Dalam situasi seperti ini, sering muncul desakan untuk menutup atau menghambat impor agar industri dalam negeri bisa dibangun atau ditingkatkan sehingga bisa mencukupi kebutuhan dari produksi sendiri. Mengapa produksi dalam negeri sampai tidak bisa memenuhi kebutuhan nasional? Padahal, saat impor meningkat, pengusaha Indonesia berebut meningkatkan produksi.

Jika keran impor tidak dibuka, apakah akan otomatis kebutuhan nasional bisa ditutup dari kenaikan produksi dalam negeri? Jawabannya tidak, karena butuh waktu untuk menanam atau meningkatkan kapasitas produksi. Itu pun masih dengan asumsi industriawan tidak akan menunda proses menaikkan kapasitas produksi. Yang sering dialami, pengusaha atau industriawan akan menuntut berbagai macam fasilitas dari pemerintah terlebih dahulu, terutama berkaitan dengan tingkat bunga, pajak, dan ketersediaan tanah. Katanya, tanpa fasilitas tersebut, penanam modal tidak tertarik.

Karena pembahasan terkait fasilitas bisa memakan waktu lama—terkait peraturan yang berlaku—konsumen (konsumen akhir ataupun industri) bisa telantar. Akibatnya, terjadi kelangkaan, harga akan naik dan konsumen akan bereaksi. Apalagi dibarengi dengan kenaikan inflasi jika barang itu masuk kelompok barang pangan, sandang, dan papan. Pemerintah akan menghadapi tekanan dari dua kubu yang beda kepentingan.

Kebijakan seperti apakah yang bisa diambil dalam situasi seperti ini? Dari kacamata industriawan, yang dikehendaki tentu pasar dalam negeri yang captive, artinya dengan persaingan sekecil mungkin atau lebih bagus lagi tanpa saingan. Ini berarti pemerintah diharapkan menutup atau menghambat masuknya barang impor, dengan berbagai macam cara. Persoalannya, menghambat impor dilarang oleh aturan main perdagangan internasional.

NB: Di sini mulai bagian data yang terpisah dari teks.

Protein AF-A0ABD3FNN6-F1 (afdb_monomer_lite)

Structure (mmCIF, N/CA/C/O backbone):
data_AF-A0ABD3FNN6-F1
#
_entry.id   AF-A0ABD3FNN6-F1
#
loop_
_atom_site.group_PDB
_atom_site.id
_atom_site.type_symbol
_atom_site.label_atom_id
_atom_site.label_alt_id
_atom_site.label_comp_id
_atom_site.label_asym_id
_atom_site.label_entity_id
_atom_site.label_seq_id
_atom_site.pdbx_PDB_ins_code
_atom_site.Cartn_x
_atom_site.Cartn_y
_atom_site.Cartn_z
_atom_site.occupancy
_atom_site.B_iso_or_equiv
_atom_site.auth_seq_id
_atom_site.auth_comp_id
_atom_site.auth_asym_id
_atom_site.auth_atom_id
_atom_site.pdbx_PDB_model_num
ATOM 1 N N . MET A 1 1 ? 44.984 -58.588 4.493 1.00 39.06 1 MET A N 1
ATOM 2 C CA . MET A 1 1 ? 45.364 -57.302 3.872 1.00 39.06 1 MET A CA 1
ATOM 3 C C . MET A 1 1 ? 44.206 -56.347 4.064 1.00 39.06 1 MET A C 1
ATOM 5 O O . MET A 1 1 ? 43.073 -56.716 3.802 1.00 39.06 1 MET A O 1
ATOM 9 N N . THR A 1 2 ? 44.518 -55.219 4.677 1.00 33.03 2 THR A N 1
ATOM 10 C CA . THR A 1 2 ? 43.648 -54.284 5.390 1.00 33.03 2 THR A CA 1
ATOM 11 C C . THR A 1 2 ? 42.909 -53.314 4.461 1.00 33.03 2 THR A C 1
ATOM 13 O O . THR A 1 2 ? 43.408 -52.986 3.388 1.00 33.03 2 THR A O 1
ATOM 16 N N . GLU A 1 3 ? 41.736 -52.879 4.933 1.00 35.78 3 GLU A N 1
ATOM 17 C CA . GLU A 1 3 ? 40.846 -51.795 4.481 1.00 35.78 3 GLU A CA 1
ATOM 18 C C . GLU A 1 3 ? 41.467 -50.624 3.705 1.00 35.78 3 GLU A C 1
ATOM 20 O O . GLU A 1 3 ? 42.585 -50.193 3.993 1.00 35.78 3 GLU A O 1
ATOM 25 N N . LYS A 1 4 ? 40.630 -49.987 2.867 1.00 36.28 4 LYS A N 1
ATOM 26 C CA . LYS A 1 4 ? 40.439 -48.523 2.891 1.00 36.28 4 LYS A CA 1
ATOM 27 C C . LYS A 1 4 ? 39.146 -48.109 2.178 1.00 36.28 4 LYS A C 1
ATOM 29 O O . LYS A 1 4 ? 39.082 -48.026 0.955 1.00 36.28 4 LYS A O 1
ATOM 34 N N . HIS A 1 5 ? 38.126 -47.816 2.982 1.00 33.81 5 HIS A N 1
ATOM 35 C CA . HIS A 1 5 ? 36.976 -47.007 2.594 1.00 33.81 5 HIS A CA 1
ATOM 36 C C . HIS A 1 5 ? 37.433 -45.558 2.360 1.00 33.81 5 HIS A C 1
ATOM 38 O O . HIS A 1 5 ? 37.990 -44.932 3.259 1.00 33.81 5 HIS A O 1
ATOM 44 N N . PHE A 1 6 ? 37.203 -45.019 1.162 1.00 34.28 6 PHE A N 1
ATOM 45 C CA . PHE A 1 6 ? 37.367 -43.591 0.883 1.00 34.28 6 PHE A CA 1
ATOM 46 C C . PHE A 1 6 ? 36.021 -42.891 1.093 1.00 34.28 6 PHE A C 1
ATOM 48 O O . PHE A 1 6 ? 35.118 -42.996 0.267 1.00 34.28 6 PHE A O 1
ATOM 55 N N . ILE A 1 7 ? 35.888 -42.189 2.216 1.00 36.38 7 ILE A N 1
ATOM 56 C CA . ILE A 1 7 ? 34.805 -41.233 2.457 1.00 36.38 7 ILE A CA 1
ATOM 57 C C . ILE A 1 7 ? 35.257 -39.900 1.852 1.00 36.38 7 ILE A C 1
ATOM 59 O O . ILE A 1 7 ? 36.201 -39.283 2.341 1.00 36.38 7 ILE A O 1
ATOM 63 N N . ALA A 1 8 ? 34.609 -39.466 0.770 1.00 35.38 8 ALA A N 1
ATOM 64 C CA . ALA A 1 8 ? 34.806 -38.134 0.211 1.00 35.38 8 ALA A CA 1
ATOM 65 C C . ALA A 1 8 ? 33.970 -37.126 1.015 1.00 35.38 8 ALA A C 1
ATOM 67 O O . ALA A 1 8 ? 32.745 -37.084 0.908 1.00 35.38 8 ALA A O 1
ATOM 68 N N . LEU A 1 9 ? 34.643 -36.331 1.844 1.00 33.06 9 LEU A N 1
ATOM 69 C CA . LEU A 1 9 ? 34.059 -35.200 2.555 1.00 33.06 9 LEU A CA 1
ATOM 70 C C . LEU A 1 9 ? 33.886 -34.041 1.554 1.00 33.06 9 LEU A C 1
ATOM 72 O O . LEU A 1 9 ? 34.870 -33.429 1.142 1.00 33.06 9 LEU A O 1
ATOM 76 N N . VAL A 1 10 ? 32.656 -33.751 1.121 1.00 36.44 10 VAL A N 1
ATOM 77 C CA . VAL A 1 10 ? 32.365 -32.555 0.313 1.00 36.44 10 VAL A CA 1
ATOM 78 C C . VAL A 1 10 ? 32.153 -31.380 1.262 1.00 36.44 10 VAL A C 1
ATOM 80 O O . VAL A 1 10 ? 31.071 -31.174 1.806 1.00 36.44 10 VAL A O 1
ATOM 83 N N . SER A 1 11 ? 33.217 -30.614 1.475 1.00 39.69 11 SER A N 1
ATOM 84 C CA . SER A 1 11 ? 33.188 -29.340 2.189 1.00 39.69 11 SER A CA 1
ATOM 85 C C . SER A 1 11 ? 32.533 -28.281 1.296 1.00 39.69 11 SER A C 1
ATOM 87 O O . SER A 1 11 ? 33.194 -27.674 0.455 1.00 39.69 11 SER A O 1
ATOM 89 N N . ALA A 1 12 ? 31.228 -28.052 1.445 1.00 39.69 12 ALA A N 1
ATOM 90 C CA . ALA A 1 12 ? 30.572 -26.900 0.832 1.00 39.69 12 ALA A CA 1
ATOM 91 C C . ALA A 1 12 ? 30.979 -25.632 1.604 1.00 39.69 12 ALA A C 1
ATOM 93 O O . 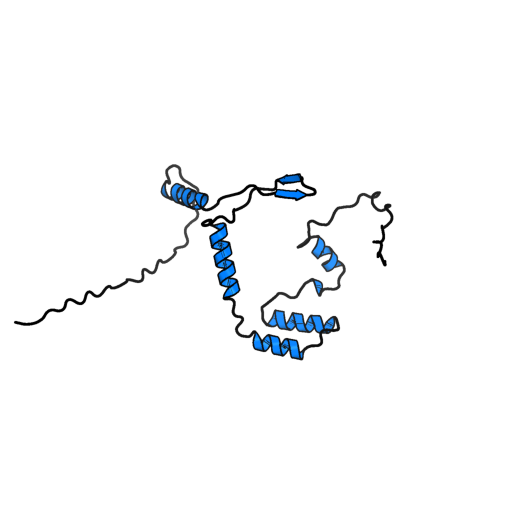ALA A 1 12 ? 30.424 -25.315 2.654 1.00 39.69 12 ALA A O 1
ATOM 94 N N . GLY A 1 13 ? 32.007 -24.941 1.107 1.00 37.62 13 GLY A N 1
ATOM 95 C CA . GLY A 1 13 ? 32.439 -23.650 1.631 1.00 37.62 13 GLY A CA 1
ATOM 96 C C . GLY A 1 13 ? 31.343 -22.601 1.451 1.00 37.62 13 GLY A C 1
ATOM 97 O O . GLY A 1 13 ? 30.980 -22.258 0.327 1.00 37.62 13 GLY A O 1
ATOM 98 N N . LEU A 1 14 ? 30.828 -22.085 2.565 1.00 38.16 14 LEU A N 1
ATOM 99 C CA . LEU A 1 14 ? 29.957 -20.917 2.599 1.00 38.16 14 LEU A CA 1
ATOM 100 C C . LEU A 1 14 ? 30.780 -19.687 2.184 1.00 38.16 14 LEU A C 1
ATOM 102 O O . LEU A 1 14 ? 31.551 -19.147 2.976 1.00 38.16 14 LEU A O 1
ATOM 106 N N . VAL A 1 15 ? 30.652 -19.254 0.929 1.00 44.69 15 VAL A N 1
ATOM 107 C CA . VAL A 1 15 ? 31.255 -18.001 0.460 1.00 44.69 15 VAL A CA 1
ATOM 108 C C . VAL A 1 15 ? 30.412 -16.844 0.995 1.00 44.69 15 VAL A C 1
ATOM 110 O O . VAL A 1 15 ? 29.354 -16.531 0.452 1.00 44.69 15 VAL A O 1
ATOM 113 N N . LEU A 1 16 ? 30.878 -16.199 2.070 1.00 40.81 16 LEU A N 1
ATOM 114 C CA . LEU A 1 16 ? 30.377 -14.886 2.481 1.00 40.81 16 LEU A CA 1
ATOM 115 C C . LEU A 1 16 ? 30.767 -13.854 1.412 1.00 40.81 16 LEU A C 1
ATOM 117 O O . LEU A 1 16 ? 31.874 -13.310 1.423 1.00 40.81 16 LEU A O 1
ATOM 121 N N . VAL A 1 17 ? 29.848 -13.568 0.490 1.00 45.84 17 VAL A N 1
ATOM 122 C CA . VAL A 1 17 ? 29.970 -12.430 -0.426 1.00 45.84 17 VAL A CA 1
ATOM 123 C C . VAL A 1 17 ? 29.698 -11.158 0.378 1.00 45.84 17 VAL A C 1
ATOM 125 O O . VAL A 1 17 ? 28.552 -10.786 0.618 1.00 45.84 17 VAL A O 1
ATOM 128 N N . HIS A 1 18 ? 30.760 -10.499 0.839 1.00 37.56 18 HIS A N 1
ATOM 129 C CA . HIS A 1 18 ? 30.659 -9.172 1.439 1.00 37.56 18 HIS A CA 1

Para ”pemerhati ekonomi” dan ”pemerhati kebijakan publik”, khususnya, banyak yang melihat WTO ibarat anak yang tidak diinginkan. Namun, apakah kelahiran anak itu karena kecelakaan sehingga tidak diinginkan? Dan apakah kita bisa mengasuh anak tersebut sehingga bisa tumbuh sesuai keinginan kita? Untuk itu, kita perlu menengok ke belakang beberapa dasawarsa yang lalu.

Depresi besar

Kita perlu melihat depresi ekonomi 1930-an yang membuat rakyat Amerika dan negara-negara di Eropa saat itu jatuh miskin. Depresi ini terjadi karena negara-negara yang berdagang saat itu saling menerapkan kebijakan proteksi besar-besaran atas perekonomian masing-masing, Karena semua negara melakukan hal sama (begging-thy-neighbour), yang terjadi perekonomian bukan menjadi berkembang, tetapi justru kian lama kian menciut sampai tidak ada perdagangan lagi dan industri manufaktur dan pertanian turut hancur. Otomatis terjadi pengangguran besar, diikuti keresahan sosial yang luar biasa.

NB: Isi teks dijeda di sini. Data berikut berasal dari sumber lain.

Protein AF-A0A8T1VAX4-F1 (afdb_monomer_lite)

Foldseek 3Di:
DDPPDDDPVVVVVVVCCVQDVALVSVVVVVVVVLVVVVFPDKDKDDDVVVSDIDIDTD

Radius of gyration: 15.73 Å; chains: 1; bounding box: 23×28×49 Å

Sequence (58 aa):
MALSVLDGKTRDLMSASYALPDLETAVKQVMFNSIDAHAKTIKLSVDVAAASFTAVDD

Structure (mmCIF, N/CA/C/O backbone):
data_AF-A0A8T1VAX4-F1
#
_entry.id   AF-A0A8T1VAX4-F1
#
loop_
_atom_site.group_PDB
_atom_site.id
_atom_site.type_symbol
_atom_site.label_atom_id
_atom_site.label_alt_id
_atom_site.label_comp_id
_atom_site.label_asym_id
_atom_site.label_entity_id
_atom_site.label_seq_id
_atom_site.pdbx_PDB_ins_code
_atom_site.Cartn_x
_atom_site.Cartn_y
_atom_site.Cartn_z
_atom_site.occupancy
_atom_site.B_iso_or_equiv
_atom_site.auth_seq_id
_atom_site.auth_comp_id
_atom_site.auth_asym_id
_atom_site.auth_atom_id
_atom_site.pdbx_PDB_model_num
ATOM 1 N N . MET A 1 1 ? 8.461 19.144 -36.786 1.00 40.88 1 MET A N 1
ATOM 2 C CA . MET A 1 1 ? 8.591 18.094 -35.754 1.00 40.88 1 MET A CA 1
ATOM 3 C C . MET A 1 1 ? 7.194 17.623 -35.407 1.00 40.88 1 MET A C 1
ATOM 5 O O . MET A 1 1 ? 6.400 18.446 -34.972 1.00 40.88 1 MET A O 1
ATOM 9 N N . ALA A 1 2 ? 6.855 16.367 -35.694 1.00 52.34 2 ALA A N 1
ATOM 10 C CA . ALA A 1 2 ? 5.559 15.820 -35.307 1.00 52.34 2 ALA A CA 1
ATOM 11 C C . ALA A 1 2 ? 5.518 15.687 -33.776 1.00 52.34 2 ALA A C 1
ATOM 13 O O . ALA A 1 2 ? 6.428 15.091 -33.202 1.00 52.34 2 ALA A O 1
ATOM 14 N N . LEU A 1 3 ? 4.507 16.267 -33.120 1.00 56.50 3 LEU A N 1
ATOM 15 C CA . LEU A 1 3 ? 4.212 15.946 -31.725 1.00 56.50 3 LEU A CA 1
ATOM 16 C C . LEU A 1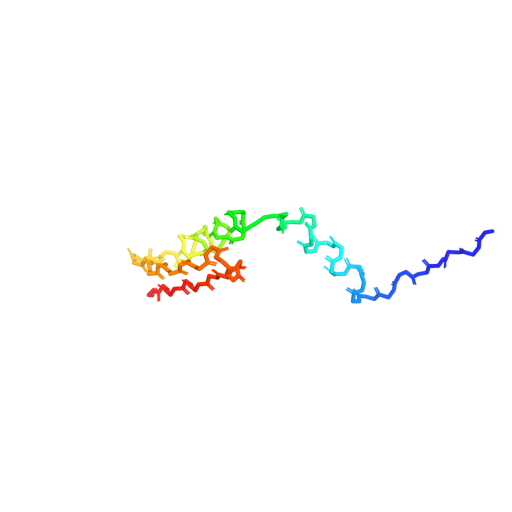 3 ? 3.701 14.503 -31.692 1.00 56.50 3 LEU A C 1
ATOM 18 O O . LEU A 1 3 ? 2.560 14.236 -32.066 1.00 56.50 3 LEU A O 1
ATOM 22 N N . SER A 1 4 ? 4.546 13.569 -31.271 1.00 67.31 4 SER A N 1
ATOM 23 C CA . SER A 1 4 ? 4.109 12.228 -30.900 1.00 67.31 4 SER A CA 1
ATOM 24 C C . SER A 1 4 ? 3.276 12.363 -29.626 1.00 67.31 4 SER A C 1
ATOM 26 O O . SER A 1 4 ? 3.813 12.574 -28.539 1.00 67.31 4 SER A O 1
ATOM 28 N N . VAL A 1 5 ? 1.951 12.312 -29.761 1.00 75.00 5 VAL A N 1
ATOM 29 C CA . VAL A 1 5 ? 1.050 12.234 -28.608 1.00 75.00 5 VAL A CA 1
ATOM 30 C C . VAL A 1 5 ? 1.304 10.884 -27.946 1.00 75.00 5 VAL A C 1
ATOM 32 O O . VAL A 1 5 ? 1.081 9.848 -28.571 1.00 75.00 5 VAL A O 1
ATOM 35 N N . LEU A 1 6 ? 1.819 10.893 -26.713 1.00 76.38 6 LEU A N 1
ATOM 36 C CA . LEU A 1 6 ? 1.887 9.674 -25.912 1.00 76.38 6 LEU A CA 1
ATOM 37 C C . LEU A 1 6 ? 0.472 9.126 -25.742 1.00 76.38 6 LEU A C 1
ATOM 39 O O . LEU A 1 6 ? -0.454 9.876 -25.421 1.00 76.38 6 LEU A O 1
ATOM 43 N N . ASP A 1 7 ? 0.310 7.819 -25.931 1.00 85.94 7 ASP A N 1
ATOM 44 C CA . ASP A 1 7 ? -0.949 7.175 -25.593 1.00 85.94 7 ASP A CA 1
ATOM 45 C C . ASP A 1 7 ? -1.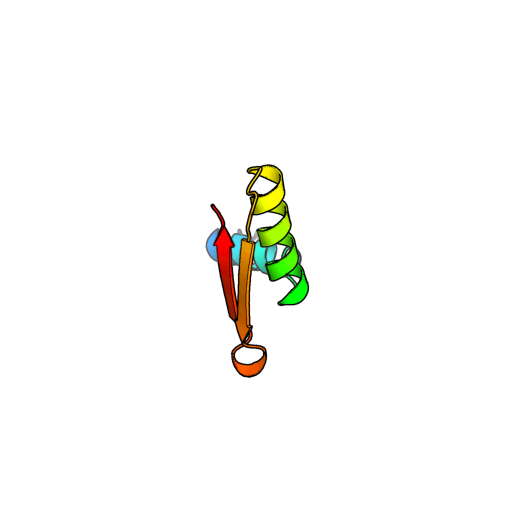236 7.343 -24.088 1.00 85.94 7 ASP A C 1
ATOM 47 O O . ASP A 1 7 ? -0.320 7.452 -23.262 1.00 85.94 7 ASP A O 1
ATOM 51 N N . GLY A 1 8 ? -2.522 7.388 -23.730 1.00 85.56 8 GLY A N 1
ATOM 52 C CA . GLY A 1 8 ? -2.948 7.663 -22.357 1.00 85.56 8 GLY A CA 1
ATOM 53 C C . GLY A 1 8 ? -2.370 6.683 -21.334 1.00 85.56 8 GLY A C 1
ATOM 54 O O . GLY A 1 8 ? -1.979 7.112 -20.256 1.00 85.56 8 GLY A O 1
ATOM 55 N N . LYS A 1 9 ? -2.210 5.400 -21.687 1.00 86.00 9 LYS A N 1
ATOM 56 C CA . LYS A 1 9 ? -1.684 4.386 -20.761 1.00 86.00 9 LYS A CA 1
ATOM 57 C C . LYS A 1 9 ? -0.211 4.617 -20.463 1.00 86.00 9 LYS A C 1
ATOM 59 O O . LYS A 1 9 ? 0.188 4.523 -19.308 1.00 86.00 9 LYS A O 1
ATOM 64 N N . THR A 1 10 ? 0.591 4.941 -21.475 1.00 85.31 10 THR A N 1
ATOM 65 C CA . THR A 1 10 ? 2.017 5.236 -21.279 1.00 85.31 10 THR A CA 1
ATOM 66 C C . THR A 1 10 ? 2.201 6.507 -20.451 1.00 85.31 10 THR A C 1
ATOM 68 O O . THR A 1 10 ? 3.052 6.545 -19.563 1.00 85.31 10 THR A O 1
ATOM 71 N N . ARG A 1 11 ? 1.365 7.529 -20.674 1.00 87.06 11 ARG A N 1
ATOM 72 C CA . ARG A 1 11 ? 1.377 8.751 -19.859 1.00 87.06 11 ARG A CA 1
ATOM 73 C C . ARG A 1 11 ? 0.998 8.473 -18.403 1.00 87.06 11 ARG A C 1
ATOM 75 O O . ARG A 1 11 ? 1.670 8.964 -17.499 1.00 87.06 11 ARG A O 1
ATOM 82 N N . ASP A 1 12 ? -0.053 7.692 -18.181 1.00 87.25 12 ASP A N 1
ATOM 83 C CA . ASP A 1 12 ? -0.540 7.375 -16.839 1.00 87.25 12 ASP A CA 1
ATOM 84 C C . ASP A 1 12 ? 0.460 6.479 -16.092 1.00 87.25 12 ASP A C 1
ATOM 86 O O . ASP A 1 12 ? 0.728 6.716 -14.917 1.00 87.25 12 ASP A O 1
ATOM 90 N N . LEU A 1 13 ? 1.096 5.527 -16.785 1.00 86.88 13 LEU A N 1
ATOM 91 C CA . LEU A 1 13 ? 2.181 4.715 -16.235 1.00 86.88 13 LEU A CA 1
ATOM 92 C C . LEU A 1 13 ? 3.379 5.579 -15.832 1.00 86.88 13 LEU A C 1
ATOM 94 O O . LEU A 1 13 ? 3.866 5.449 -14.715 1.00 86.88 13 LEU A O 1
ATOM 98 N N . MET A 1 14 ? 3.826 6.487 -16.706 1.00 87.12 14 MET A N 1
ATOM 99 C CA . MET A 1 14 ? 4.908 7.418 -16.374 1.00 87.12 14 MET A CA 1
ATOM 100 C C . MET A 1 14 ? 4.550 8.260 -15.149 1.00 87.12 14 MET A C 1
ATOM 102 O O . MET A 1 14 ? 5.344 8.357 -14.217 1.00 87.12 14 MET A O 1
ATOM 106 N N . SER A 1 15 ? 3.340 8.823 -15.117 1.00 87.00 15 SER A N 1
ATOM 107 C CA . SER A 1 15 ? 2.856 9.600 -13.974 1.00 87.00 15 SER A CA 1
ATOM 108 C C . SER A 1 15 ? 2.842 8.774 -12.684 1.00 87.00 15 SER A C 1
ATOM 110 O O . S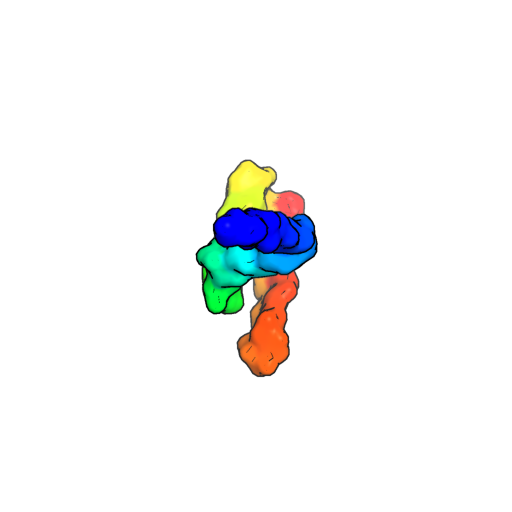ER A 1 15 ? 3.288 9.260 -11.647 1.00 87.00 15 SER A O 1
ATOM 112 N N . ALA A 1 16 ? 2.363 7.530 -12.742 1.00 84.81 16 ALA A N 1
ATOM 113 C CA . ALA A 1 16 ? 2.328 6.625 -11.599 1.00 84.81 16 ALA A CA 1
ATOM 114 C C . ALA A 1 16 ? 3.738 6.276 -11.103 1.00 84.81 16 ALA A C 1
ATOM 116 O O . ALA A 1 16 ? 3.973 6.306 -9.900 1.00 84.81 16 ALA A O 1
ATOM 117 N N . SER A 1 17 ? 4.691 6.019 -12.003 1.00 83.75 17 SER A N 1
ATOM 118 C CA . SER A 1 17 ? 6.086 5.736 -11.638 1.00 83.75 17 SER A CA 1
ATOM 119 C C . SER A 1 17 ? 6.791 6.928 -10.988 1.00 83.75 17 SER A C 1
ATOM 121 O O . SER A 1 17 ? 7.601 6.731 -10.089 1.00 83.75 17 SER A O 1
ATOM 123 N N . TYR A 1 18 ? 6.485 8.161 -11.406 1.00 83.81 18 TYR A N 1
ATOM 124 C CA . TYR A 1 18 ? 7.020 9.357 -10.745 1.00 83.81 18 TYR A CA 1
ATOM 125 C C . TYR A 1 18 ? 6.382 9.614 -9.376 1.00 83.81 18 TYR A C 1
ATOM 127 O O . TYR A 1 18 ? 7.058 10.111 -8.479 1.00 83.81 18 TYR A O 1
ATOM 135 N N . ALA A 1 19 ? 5.096 9.295 -9.211 1.00 81.50 19 ALA A N 1
ATOM 136 C CA . ALA A 1 19 ? 4.384 9.476 -7.947 1.00 81.50 19 ALA A CA 1
ATOM 137 C C . ALA A 1 19 ? 4.711 8.385 -6.911 1.00 81.50 19 ALA A C 1
ATOM 139 O O . ALA A 1 19 ? 4.748 8.670 -5.717 1.00 81.50 19 ALA A O 1
A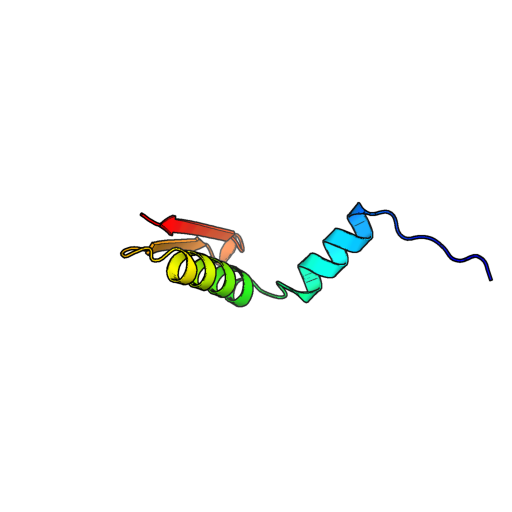TOM 140 N N . LEU A 1 20 ? 4.953 7.150 -7.361 1.00 88.44 20 LEU A N 1
ATOM 141 C CA . LEU A 1 20 ? 5.220 5.971 -6.531 1.00 88.44 20 LEU A CA 1
ATOM 142 C C . LEU A 1 20 ? 6.567 5.331 -6.923 1.00 88.44 20 LEU A C 1
ATOM 144 O O . LEU A 1 20 ? 6.584 4.262 -7.537 1.00 88.44 20 LEU A O 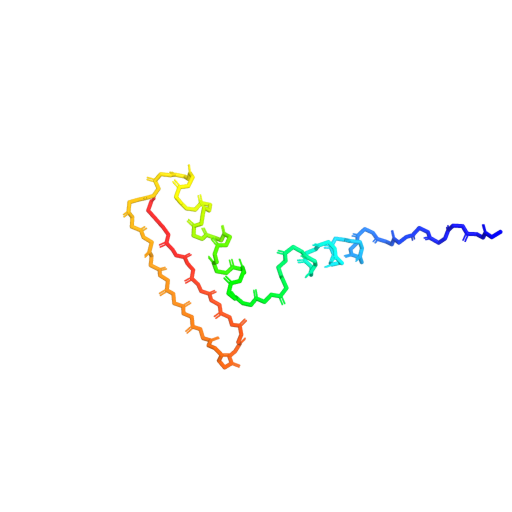1
ATOM 148 N N . PRO A 1 21 ? 7.702 5.981 -6.604 1.00 87.62 21 PRO A N 1
ATOM 149 C CA . PRO A 1 21 ? 9.030 5.538 -7.035 1.00 87.62 21 PRO A CA 1
ATOM 150 C C . PRO A 1 21 ? 9.502 4.249 -6.352 1.00 87.62 21 PRO A C 1
ATOM 152 O O . PRO A 1 21 ? 10.326 3.524 -6.908 1.00 87.62 21 PRO A O 1
ATOM 155 N N . ASP A 1 22 ? 9.001 3.959 -5.153 1.00 89.12 22 ASP A N 1
ATOM 156 C CA . ASP A 1 22 ? 9.387 2.796 -4.363 1.00 89.12 22 ASP A CA 1
ATOM 157 C C . ASP A 1 22 ? 8.220 2.260 -3.519 1.00 89.12 22 ASP A C 1
ATOM 159 O O . ASP A 1 22 ? 7.176 2.900 -3.342 1.00 89.12 22 ASP A O 1
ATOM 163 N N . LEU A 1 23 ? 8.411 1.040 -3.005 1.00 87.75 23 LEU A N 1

Untuk menghindari berulangnya depresi ekonomi dunia, para ahli ekonomi menyepakati aturan bersama di bidang moneter, perbankan, dan perdagangan. Pentingnya peraturan yang dibuat bersama secara multilateral adalah karena peraturan itu mengikat semua negara penanda tangan, baik negara maju maupun negara berkembang. Prinsip utama yang dipegang di sini ”nondiskriminasi”.

Aturan bersama ini menjadi sakral karena ada kesepakatan bahwa yang melanggar akan dapat hukuman berupa perlakuan yang sama dari negara-negara yang terkena dampak dari pelanggaran tersebut. Namun, sebaliknya, jika Indonesia merasa akses pasarnya di suatu negara tertentu juga dihambat secara diskriminatif, Indonesia bisa meminta kompensasi dan kalau bisa dibuktikan bahwa Indonesia benar, Indonesia bisa mengambil langkah balasan.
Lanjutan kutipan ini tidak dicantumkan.